En plus des classiques « lire, écrire, compter », j’ai à cœur de transmettre des valeurs à mes enfants. Les « remplir » de connaissances sans leur montrer la voie à suivre n’aurait pas de sens à mes yeux. Ou comme l’a brillamment exprimé Rabelais : » Science sans conscience n’est que ruine de l’âme ».
Pour les aider à corriger leurs petits défauts et découvrir les conséquences que ceux-ci peuvent avoir, j’ai choisi de leur faire apprendre des fables. Cet exercice quotidien revêt plusieurs avantages :
- faire travailler la mémoire (l’apprentissage des poésies est d’après moi l’un des rares domaines où le par cœur ait vraiment son sens),
- faire découvrir des classiques de la littérature française,
- faire aimer la musicalité de la langue,
- faire apprendre du vocabulaire nouveau que l’on rencontre peu fréquemment,
- faire pratiquer une petite gymnastique de l’esprit car la syntaxe des phrases ne coule pas toujours de source,
- et surtout, faire réfléchir les enfants aux conséquences de leurs actes avec un discours imagé et souvent drôle qui marque les esprits.
J’ai opté encore une fois pour un livre de la Librairie des Ecoles, « 50 fables expliquées aux enfants », car j’aime beaucoup le choix des fables, les illustrations, le fait que les fables soient classées par niveau de difficulté croissant et surtout qu’elles soient accompagnées de questions de compréhension et de réflexion finement choisies.
Concrètement, nous abordons une fable par mois. J’ai commencé avec mon fils aîné pendant les vacances du CP au CE1 (le livre devrait donc couvrir tout le primaire), mais son petit frère qui est en MS arrive quasiment à tout comprendre et tout retenir. Il parvient à répondre aux questions de compréhension, c’est donc un exercice pratiqué en famille. Nous apprenons chaque jour un à deux vers (on trouve toujours le temps dans une journée, que ce soit à l’occasion du petit déjeuner, du départ à l’école, en voiture, le soir avant le bain…), la fable s’allonge donc peu à peu.

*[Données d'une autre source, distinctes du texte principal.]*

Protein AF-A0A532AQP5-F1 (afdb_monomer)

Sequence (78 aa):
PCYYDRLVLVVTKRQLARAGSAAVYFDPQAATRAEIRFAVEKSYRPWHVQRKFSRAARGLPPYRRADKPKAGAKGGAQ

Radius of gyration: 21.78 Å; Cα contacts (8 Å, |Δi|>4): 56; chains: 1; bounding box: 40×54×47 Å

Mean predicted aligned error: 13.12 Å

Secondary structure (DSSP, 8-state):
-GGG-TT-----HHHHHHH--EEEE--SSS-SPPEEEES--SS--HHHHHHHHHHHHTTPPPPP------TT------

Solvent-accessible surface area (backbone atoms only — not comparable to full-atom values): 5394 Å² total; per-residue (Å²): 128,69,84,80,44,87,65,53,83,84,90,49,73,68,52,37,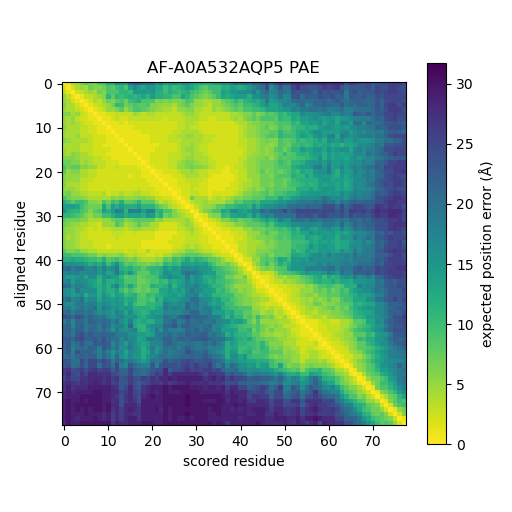77,71,22,51,57,74,49,79,47,78,58,92,87,50,101,61,55,64,48,79,47,50,77,41,81,60,97,76,53,77,64,64,60,54,54,64,48,53,37,55,79,66,74,43,74,82,89,71,83,74,82,72,78,76,88,75,82,77,80,81,84,129

Foldseek 3Di:
DCPVDQQDDDDDPVCCVQQPDKDWADDPVDPHHIDIDGNRPDSDDPVVVVVQCVCVVVVHDHDDDDDDPPPDPPDDDD

Structure (mmCIF, N/CA/C/O backbone):
data_AF-A0A532AQP5-F1
#
_entry.id   AF-A0A532AQP5-F1
#
loop_
_atom_site.group_PDB
_atom_site.id
_atom_site.type_symbol
_atom_site.label_atom_id
_atom_site.label_alt_id
_atom_site.label_comp_id
_atom_site.label_asym_id
_atom_site.label_entity_id
_atom_site.label_seq_id
_atom_site.pdbx_PDB_ins_code
_atom_site.Cartn_x
_atom_site.Cartn_y
_atom_site.Cartn_z
_atom_site.occupancy
_atom_site.B_iso_or_equiv
_atom_site.auth_seq_id
_atom_site.auth_comp_id
_atom_site.auth_asym_id
_atom_site.auth_atom_id
_atom_site.pdbx_PDB_model_num
ATOM 1 N N . PRO A 1 1 ? -13.991 -16.242 9.985 1.00 64.12 1 PRO A N 1
ATOM 2 C CA . PRO A 1 1 ? -13.035 -15.340 9.295 1.00 64.12 1 PRO A CA 1
ATOM 3 C C . PRO A 1 1 ? -13.558 -13.900 9.277 1.00 64.12 1 PRO A C 1
ATOM 5 O O . PRO A 1 1 ? -14.675 -13.672 8.833 1.00 64.12 1 PRO A O 1
ATOM 8 N N . CYS A 1 2 ? -12.778 -12.937 9.757 1.00 69.12 2 CYS A N 1
ATOM 9 C CA . CYS A 1 2 ? -13.199 -11.541 9.926 1.00 69.12 2 CYS A CA 1
ATOM 10 C C . CYS A 1 2 ? -13.235 -10.705 8.626 1.00 69.12 2 CYS A C 1
ATOM 12 O O . CYS A 1 2 ? -13.465 -9.505 8.686 1.00 69.12 2 CYS A O 1
ATOM 14 N N . TYR A 1 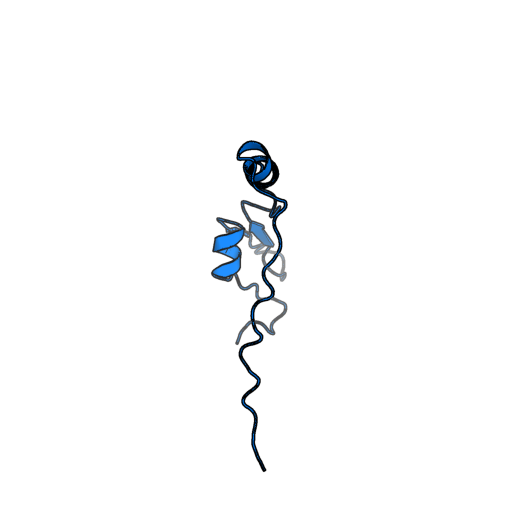3 ? -13.048 -11.309 7.442 1.00 69.31 3 TYR A N 1
ATOM 15 C CA . TYR A 1 3 ? -13.055 -10.578 6.163 1.00 69.31 3 TYR A CA 1
ATOM 16 C C . TYR A 1 3 ? -14.451 -10.180 5.658 1.00 69.31 3 TYR A C 1
ATOM 18 O O . TYR A 1 3 ? -14.545 -9.403 4.712 1.00 69.31 3 TYR A O 1
ATOM 26 N N . TYR A 1 4 ? -15.520 -10.734 6.237 1.00 77.94 4 TYR A N 1
ATOM 27 C CA . TYR A 1 4 ? -16.902 -10.404 5.872 1.00 77.94 4 TYR A CA 1
ATOM 28 C C . TYR A 1 4 ? -17.441 -9.173 6.605 1.00 77.94 4 TYR A C 1
ATOM 30 O O . TYR A 1 4 ? -18.448 -8.604 6.187 1.00 77.94 4 TYR A O 1
ATOM 38 N N . ASP A 1 5 ? -16.782 -8.763 7.687 1.00 84.25 5 ASP A N 1
ATOM 39 C CA . ASP A 1 5 ? -17.187 -7.602 8.463 1.00 84.25 5 ASP A CA 1
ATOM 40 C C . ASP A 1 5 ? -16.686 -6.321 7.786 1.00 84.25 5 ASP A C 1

En fin de mois, nous récitons la fable entièrement (c’est l’affaire d’une minute maxi), les enfants répondent aux questions de compréhension et surtout de réflexion.Ensuite, au quotidien, quand je constate un comportement dénoncé dans une fable, c’est l’occasion de le signaler avec humour en récitant les vers qui correspondent. (« menteur n’est jamais écouté, même en disant la vérité », « souvenez-vous que dans la vie, sans un peu de travail, on n’a point de plaisir »…).
N’hésitez pas à vous lancer. Il suffit d’une à deux minutes par jour. Étonnamment, les enfants aiment beaucoup ce petit effort qui leur est demandé et sont toujours impatients de découvrir la fable qui suit.
Et pour convaincre les plus récalcitrants, je livre à votre réflexion l’expérience de François-Xavier Bellamy :
Quand j’avais sept ou huit ans, mon grand-père m’a offert l’Anthologie de la poésie française, de Georges Pompidou, et il m’a dit: «Si tu veux être heureux dans la vie, il faut apprendre deux vers par jour.» Je l’ai fait. Il avait raison. J’ai découvert un savoir, une saveur de la vie que je ne soupçonnais pas, que le quotidien ne donne pas. Je n’ai pas tout compris bien sûr – pas tout entier, pas tout de suite… Mais c’était beau. C’était grand. Et finalement, c’est tout simplement que ce qu’il y a de beau, de grand, se dépose dans un cœur d’enfant pour l’enrichir, par le cœur. Mais qui maintenant aura encore la chance d’apprendre un peu de poésie – par cœur?